Despite playing for one of Europe’s biggest clubs, nothing compares, he says, to playing for home.

“When you represent your country, it’s different. It’s the whole nation behind you, not one club, not one city.”

 

He still remembers the moment Sierra Leone qualified for AFCON after 26 years.

“We didn’t even win the trophy, we just qualified, and the whole country was celebrating. That feeling is bigger than any medal I won in Europe.”

When asked what would mean more to him, a Champions League trophy or bringing glory to Sierra Leone, he doesn’t hesitate.

“Country first,” he says. “Always.”

The Birth of the Rodney Strasser Foundation

Strasser didn’t wait until retirement to give back, he started helping long before the foundation had a name.

 

“My family always gave. My house was a place where friends came to eat, sleep, stay. So helping is not something I learned, it’s something I lived.”

During the Ebola crisis, he partnered with AC Milan to create awareness and raise funds. Later, he began donating equipment, paying school fees, and supporting kids quietly, from his own pocket.

But he knew he needed structure.

“I didn’t want giving to stop with me. I wanted a legacy, something that continues even when I’m not here.”

 

So he made it official. The Rodney Strasser Foundation was born, with three pillars:

Sports

Education

Health

Motto: Stay Healthy, Save Lives

Slogan: From the Pitch to the People

Why Sport + Education Must Be One System in Africa

In Italy, Strasser lived what most African kids are denied: the ability to study and play football.

 

“In Africa, they make you choose, school or sport. But in Europe, you can do both. We need to change that.”

 

The foundation is now building multi-sport school courts in Sierra Leone, football, basketball, futsal, tennis, alongside academic support.
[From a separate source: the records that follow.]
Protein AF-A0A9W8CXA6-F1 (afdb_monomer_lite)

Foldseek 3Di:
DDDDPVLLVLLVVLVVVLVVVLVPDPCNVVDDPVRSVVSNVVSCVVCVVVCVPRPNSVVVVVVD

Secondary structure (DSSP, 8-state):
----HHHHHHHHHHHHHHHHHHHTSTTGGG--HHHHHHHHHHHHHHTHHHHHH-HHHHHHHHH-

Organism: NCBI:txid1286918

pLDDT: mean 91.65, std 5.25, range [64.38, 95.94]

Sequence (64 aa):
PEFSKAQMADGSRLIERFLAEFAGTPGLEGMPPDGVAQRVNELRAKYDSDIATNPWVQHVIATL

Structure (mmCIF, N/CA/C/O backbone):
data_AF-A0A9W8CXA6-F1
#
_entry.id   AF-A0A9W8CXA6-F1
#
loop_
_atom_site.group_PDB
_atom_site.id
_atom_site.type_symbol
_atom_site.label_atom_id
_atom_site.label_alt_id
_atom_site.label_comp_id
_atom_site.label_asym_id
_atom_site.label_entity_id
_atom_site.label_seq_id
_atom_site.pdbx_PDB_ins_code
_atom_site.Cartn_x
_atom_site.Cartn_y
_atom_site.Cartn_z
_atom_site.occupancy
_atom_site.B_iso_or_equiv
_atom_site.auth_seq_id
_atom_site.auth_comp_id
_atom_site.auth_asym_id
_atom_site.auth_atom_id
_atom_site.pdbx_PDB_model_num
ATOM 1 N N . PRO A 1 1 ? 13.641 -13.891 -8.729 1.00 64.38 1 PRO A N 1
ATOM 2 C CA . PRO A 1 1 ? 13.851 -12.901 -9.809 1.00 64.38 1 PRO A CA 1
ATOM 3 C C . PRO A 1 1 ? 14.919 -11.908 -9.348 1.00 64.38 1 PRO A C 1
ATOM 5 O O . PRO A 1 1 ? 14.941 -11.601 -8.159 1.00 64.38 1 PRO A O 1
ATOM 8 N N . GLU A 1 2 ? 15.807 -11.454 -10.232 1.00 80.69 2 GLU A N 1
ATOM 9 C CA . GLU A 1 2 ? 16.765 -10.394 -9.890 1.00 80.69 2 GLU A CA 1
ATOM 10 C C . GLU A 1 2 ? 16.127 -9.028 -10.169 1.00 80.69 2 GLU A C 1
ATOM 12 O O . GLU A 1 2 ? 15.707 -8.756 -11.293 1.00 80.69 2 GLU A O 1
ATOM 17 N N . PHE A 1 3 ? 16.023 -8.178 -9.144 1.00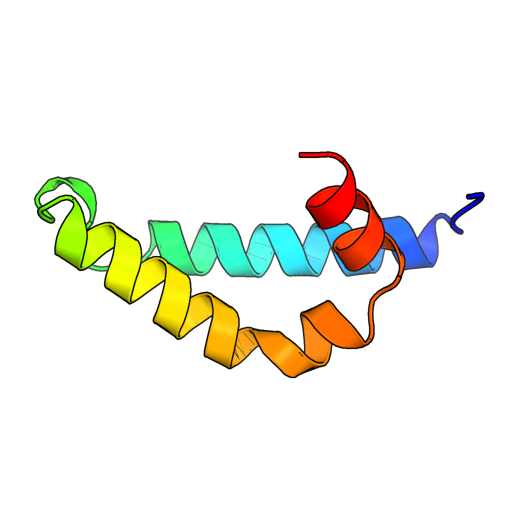 89.38 3 PHE A N 1
ATOM 18 C CA . PHE A 1 3 ? 15.513 -6.810 -9.274 1.00 89.38 3 PHE A CA 1
ATOM 19 C C . PHE A 1 3 ? 16.666 -5.820 -9.171 1.00 89.38 3 PHE A C 1
ATOM 21 O O . PHE A 1 3 ? 17.588 -5.995 -8.373 1.00 89.38 3 PHE A O 1
ATOM 28 N N . SER A 1 4 ? 16.612 -4.747 -9.954 1.00 91.50 4 SER A N 1
ATOM 29 C CA . SER A 1 4 ? 17.584 -3.667 -9.806 1.00 91.50 4 SER A CA 1
ATOM 30 C C . SER A 1 4 ? 17.374 -2.916 -8.489 1.00 91.50 4 SER A C 1
ATOM 32 O O . SER A 1 4 ? 16.255 -2.803 -7.984 1.00 91.50 4 SER A O 1
ATOM 34 N N . LYS A 1 5 ? 18.449 -2.310 -7.969 1.00 90.38 5 LYS A N 1
ATOM 35 C CA . LYS A 1 5 ? 18.375 -1.431 -6.789 1.00 90.38 5 LYS A CA 1
ATOM 36 C C . LYS A 1 5 ? 17.371 -0.289 -6.972 1.00 90.38 5 LYS A C 1
ATOM 38 O O . LYS A 1 5 ? 16.709 0.083 -6.013 1.00 90.38 5 LYS A O 1
ATOM 43 N N . ALA A 1 6 ? 17.246 0.243 -8.190 1.00 89.94 6 ALA A N 1
ATOM 44 C CA . ALA A 1 6 ? 16.285 1.296 -8.510 1.00 89.94 6 ALA A CA 1
ATOM 45 C C . ALA A 1 6 ? 14.835 0.791 -8.410 1.00 89.94 6 ALA A C 1
ATOM 47 O O . ALA A 1 6 ? 14.028 1.411 -7.728 1.00 89.94 6 ALA A O 1
ATOM 48 N N . GLN A 1 7 ? 14.527 -0.378 -8.986 1.00 89.00 7 GLN A N 1
ATOM 49 C CA . GLN A 1 7 ? 13.194 -0.990 -8.880 1.00 89.00 7 GLN A CA 1
ATOM 50 C C . GLN A 1 7 ? 12.813 -1.301 -7.428 1.00 89.00 7 GLN A C 1
ATOM 52 O O . GLN A 1 7 ? 11.684 -1.031 -7.023 1.00 89.00 7 GLN A O 1
ATOM 57 N N . MET A 1 8 ? 13.759 -1.831 -6.644 1.00 92.12 8 MET A N 1
ATOM 58 C CA . MET A 1 8 ? 13.552 -2.068 -5.214 1.00 92.12 8 MET A CA 1
ATOM 59 C C . MET A 1 8 ? 13.303 -0.755 -4.465 1.00 92.12 8 MET A C 1
ATOM 61 O O . MET A 1 8 ? 12.356 -0.671 -3.696 1.00 92.12 8 MET A O 1
ATOM 65 N N . ALA A 1 9 ? 14.110 0.284 -4.706 1.00 93.56 9 ALA A N 1
ATOM 66 C CA . ALA A 1 9 ? 13.961 1.575 -4.037 1.00 93.56 9 ALA A CA 1
ATOM 67 C C . ALA A 1 9 ? 12.621 2.252 -4.364 1.00 93.56 9 ALA A C 1
ATOM 69 O O . ALA A 1 9 ? 11.937 2.732 -3.460 1.00 93.56 9 ALA A O 1
ATOM 70 N N . ASP A 1 10 ? 12.218 2.263 -5.635 1.00 92.38 10 ASP A N 1
ATOM 71 C CA . ASP A 1 10 ? 10.947 2.856 -6.053 1.00 92.38 10 ASP A CA 1
ATOM 72 C C . ASP A 1 10 ? 9.749 2.066 -5.522 1.00 92.38 10 ASP A C 1
ATOM 74 O O . ASP A 1 10 ? 8.766 2.660 -5.073 1.00 92.38 10 ASP A O 1
ATOM 78 N N . GLY A 1 11 ? 9.846 0.734 -5.500 1.00 92.75 11 GLY A N 1
ATOM 79 C CA . GLY A 1 11 ? 8.814 -0.115 -4.917 1.00 92.75 11 GLY A CA 1
ATOM 80 C C . GLY A 1 11 ? 8.715 0.020 -3.395 1.00 92.75 11 GLY A C 1
ATOM 81 O O . GLY A 1 11 ? 7.612 0.148 -2.871 1.00 92.75 11 GLY A O 1
ATOM 82 N N . SER A 1 12 ? 9.840 0.101 -2.679 1.00 93.00 12 SER A N 1
ATOM 83 C CA . SER A 1 12 ? 9.847 0.378 -1.235 1.00 93.00 12 SER A CA 1
ATOM 84 C C . SER A 1 12 ? 9.221 1.735 -0.916 1.00 93.00 12 SER A C 1
ATOM 86 O O . SER A 1 12 ? 8.377 1.817 -0.031 1.00 93.00 12 SER A O 1
ATOM 88 N N . ARG A 1 13 ? 9.519 2.783 -1.698 1.00 95.44 13 ARG A N 1
ATOM 89 C CA . ARG A 1 13 ? 8.863 4.097 -1.551 1.00 95.44 13 ARG A CA 1
ATOM 90 C C . ARG A 1 13 ? 7.360 4.051 -1.811 1.00 95.44 13 ARG A C 1
ATOM 92 O O . ARG A 1 13 ? 6.624 4.880 -1.280 1.00 95.44 13 ARG A O 1
ATOM 99 N N . LEU A 1 14 ? 6.893 3.168 -2.694 1.00 94.44 14 LEU A N 1
ATOM 100 C CA . LEU A 1 14 ? 5.460 2.976 -2.923 1.00 94.44 14 LEU A CA 1
ATOM 101 C C . LEU A 1 14 ? 4.801 2.327 -1.699 1.00 94.44 14 LEU A C 1
ATOM 103 O O . LEU A 1 14 ? 3.784 2.826 -1.223 1.00 94.44 14 LEU A O 1
ATOM 107 N N . ILE A 1 15 ? 5.420 1.277 -1.152 1.00 92.50 15 ILE A N 1
ATOM 108 C CA . ILE A 1 15 ? 4.956 0.589 0.061 1.00 92.50 15 ILE A CA 1
ATOM 109 C C . ILE A 1 15 ? 4.938 1.551 1.257 1.00 92.50 15 ILE A C 1
ATOM 111 O O . ILE A 1 15 ? 3.940 1.632 1.966 1.00 92.50 15 ILE A O 1
ATOM 115 N N . GLU A 1 16 ? 6.001 2.330 1.456 1.00 94.88 16 GLU A N 1
ATOM 116 C CA . GLU A 1 16 ? 6.081 3.327 2.530 1.00 94.88 16 GLU A CA 1
ATOM 117 C C . GLU A 1 16 ? 4.971 4.377 2.422 1.00 94.88 16 GLU A C 1
ATOM 119 O O . GLU A 1 16 ? 4.336 4.699 3.425 1.00 94.88 16 GLU A O 1
ATOM 124 N N . ARG A 1 17 ? 4.684 4.877 1.212 1.00 95.75 17 ARG A N 1
ATOM 125 C CA . ARG A 1 17 ? 3.578 5.821 0.981 1.00 95.75 17 ARG A CA 1
ATOM 126 C C . ARG A 1 17 ? 2.221 5.204 1.302 1.00 95.75 17 ARG A C 1
ATOM 128 O O . ARG A 1 17 ? 1.425 5.841 1.987 1.00 95.75 17 ARG A O 1
ATOM 135 N N . PHE A 1 18 ? 1.983 3.967 0.866 1.00 94.56 18 PHE A N 1
ATOM 136 C CA . PHE A 1 18 ? 0.766 3.228 1.201 1.00 94.56 18 PHE A CA 1
ATOM 137 C C . PHE A 1 18 ? 0.593 3.097 2.721 1.00 94.56 18 PHE A C 1
ATOM 139 O O . PHE A 1 18 ? -0.463 3.428 3.258 1.00 94.56 18 PHE A O 1
ATOM 146 N N . LEU A 1 19 ? 1.641 2.656 3.426 1.00 93.94 19 LEU A N 1
ATOM 147 C CA . LEU A 1 19 ? 1.611 2.446 4.875 1.00 93.94 19 LEU A CA 1
ATOM 148 C C . LEU A 1 19 ? 1.435 3.756 5.644 1.00 93.94 19 LEU A C 1
ATOM 150 O O . LEU A 1 19 ? 0.661 3.798 6.597 1.00 93.94 19 LEU A O 1
ATOM 154 N N . ALA A 1 20 ? 2.109 4.828 5.223 1.00 95.94 20 ALA A N 1
ATOM 155 C CA . ALA A 1 20 ? 1.964 6.145 5.832 1.00 95.94 20 ALA A CA 1
ATOM 156 C C . ALA A 1 20 ? 0.533 6.680 5.682 1.00 95.94 20 ALA A C 1
ATOM 158 O O . ALA A 1 20 ? -0.033 7.221 6.630 1.00 95.94 20 ALA A O 1
ATOM 159 N N . GLU A 1 21 ? -0.080 6.496 4.513 1.00 95.62 21 GLU A N 1
ATOM 160 C CA . GLU A 1 21 ? -1.445 6.954 4.255 1.00 95.62 21 GLU A CA 1
ATOM 161 C C . GLU A 1 21 ? -2.500 6.101 4.974 1.00 95.62 21 GLU A C 1
ATOM 163 O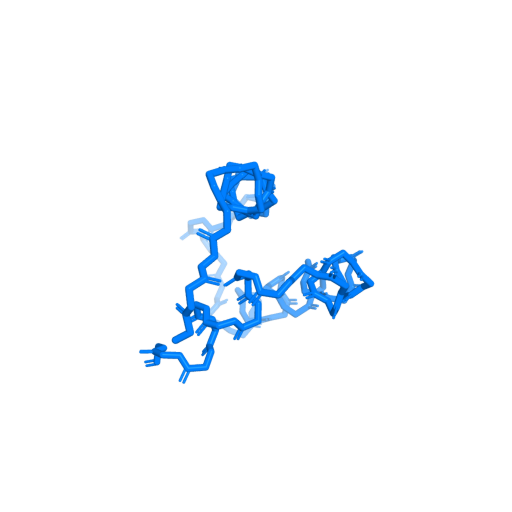 O . GLU A 1 21 ? -3.522 6.619 5.430 1.00 95.62 21 GLU A O 1
ATOM 168 N N . PHE A 1 22 ? -2.233 4.804 5.137 1.00 95.19 22 PHE A N 1
ATOM 169 C CA . PHE A 1 22 ? -3.031 3.935 5.992 1.00 95.19 22 PHE A CA 1
ATOM 170 C C . PHE A 1 22 ? -2.935 4.362 7.460 1.00 95.19 22 PHE A C 1
ATOM 172 O O . PHE A 1 22 ? -3.970 4.633 8.066 1.00 95.19 22 PHE A O 1
ATOM 179 N N . ALA A 1 23 ? -1.723 4.519 8.000 1.00 94.25 23 ALA A N 1
ATOM 180 C CA . ALA A 1 23 ? -1.485 4.952 9.379 1.00 94.25 23 ALA A CA 1
ATOM 181 C C . ALA A 1 23 ? -2.049 6.352 9.676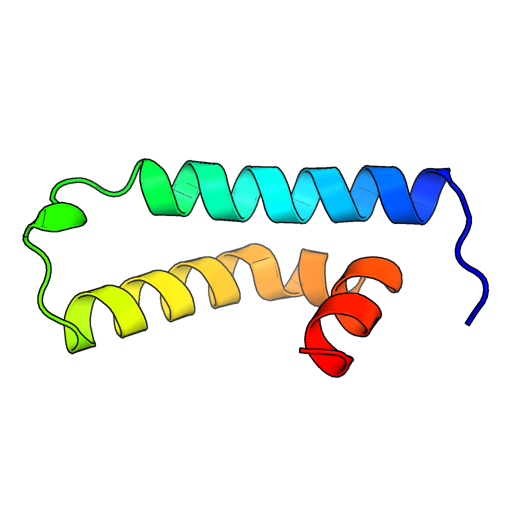 1.00 94.25 23 ALA A C 1
ATOM 183 O O . ALA A 1 23 ? -2.490 6.619 10.790 1.00 94.25 23 ALA A O 1
ATOM 184 N N . GLY A 1 24 ? -2.088 7.234 8.673 1.00 94.69 24 GLY A N 1
ATOM 185 C CA . GLY A 1 24 ? -2.716 8.552 8.758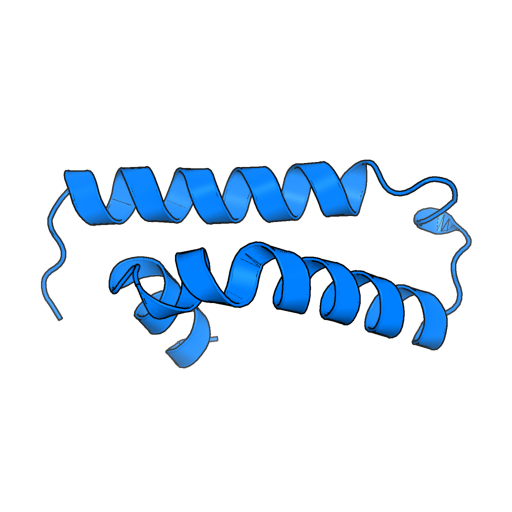 1.00 94.69 24 GLY A CA 1
ATOM 186 C C . GLY A 1 24 ? -4.248 8.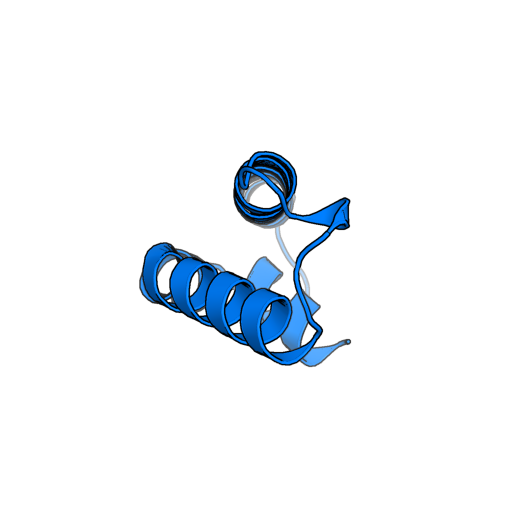542 8.702 1.00 94.69 24 GLY A C 1
ATOM 187 O O . GLY A 1 24 ? -4.852 9.614 8.727 1.00 94.69 24 GLY A O 1
ATOM 188 N N . THR A 1 25 ? -4.897 7.376 8.604 1.00 94.31 25 THR A N 1
ATOM 189 C CA . THR A 1 25 ? -6.363 7.282 8.566 1.00 94.31 25 THR A CA 1
ATOM 190 C C . THR A 1 25 ? -6.954 7.717 9.914 1.00 94.31 25 THR A C 1
ATOM 192 O O . THR A 1 25 ? -6.666 7.092 10.939 1.00 94.31 25 THR A O 1
ATOM 195 N N . PRO A 1 26 ? -7.815 8.752 9.949 1.00 92.75 26 PRO A N 1
ATOM 196 C CA . PRO A 1 26 ? -8.437 9.200 11.189 1.00 92.75 26 PRO A CA 1
ATOM 197 C C . PRO A 1 26 ? -9.248 8.085 11.855 1.00 92.75 26 PRO A C 1
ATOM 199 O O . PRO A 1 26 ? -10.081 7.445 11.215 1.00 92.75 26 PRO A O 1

“We want kids to go to school because there is sport there. Not instead of it.”

 

It’s not just about creating professional athletes. It’s about producing leaders.

“Football is a short career. Even if you make it, you need to know how to manage contracts, money, life. Education protects you.”

 

A Generator That Saved Lives, and Why It Matters

One of the foundation’s most powerful moments happened during a crisis. A major hospital in Sierra Leone lost electricity, putting lives at risk.

 

Strasser didn’t post a hashtag, he bought a large generator and paid for it himself.

“When you say ‘save lives,’ it has to mean something,” he says. “Real help is action, not talk.”

 

Even now, most of the foundation’s funding still comes out of his own pocket.

 

Message to African Youth: “Talent Is Not Enough”

 

When asked what young Africans should hear from him, he doesn’t talk about football first, he talks about mindset.

 

“Talent is not enough. You need discipline, learning, support, and the heart to give back.”

 

He believes Africa will change the day success stops being personal and becomes collective.

 

“Whatever you get in life, someone helped you to reach it. So when you rise, you must pull others up.”

 

What He Wants to Be Remembered For

Not the trophies.

Not the stadiums.

Not the players he stood beside.

“When people hear ‘Rodney Strasser,’ I want them to remember the guy from Sierra Leone who helped, from the pitch to the people.”

And he says it slowly, like a sentence that will live longer than a career.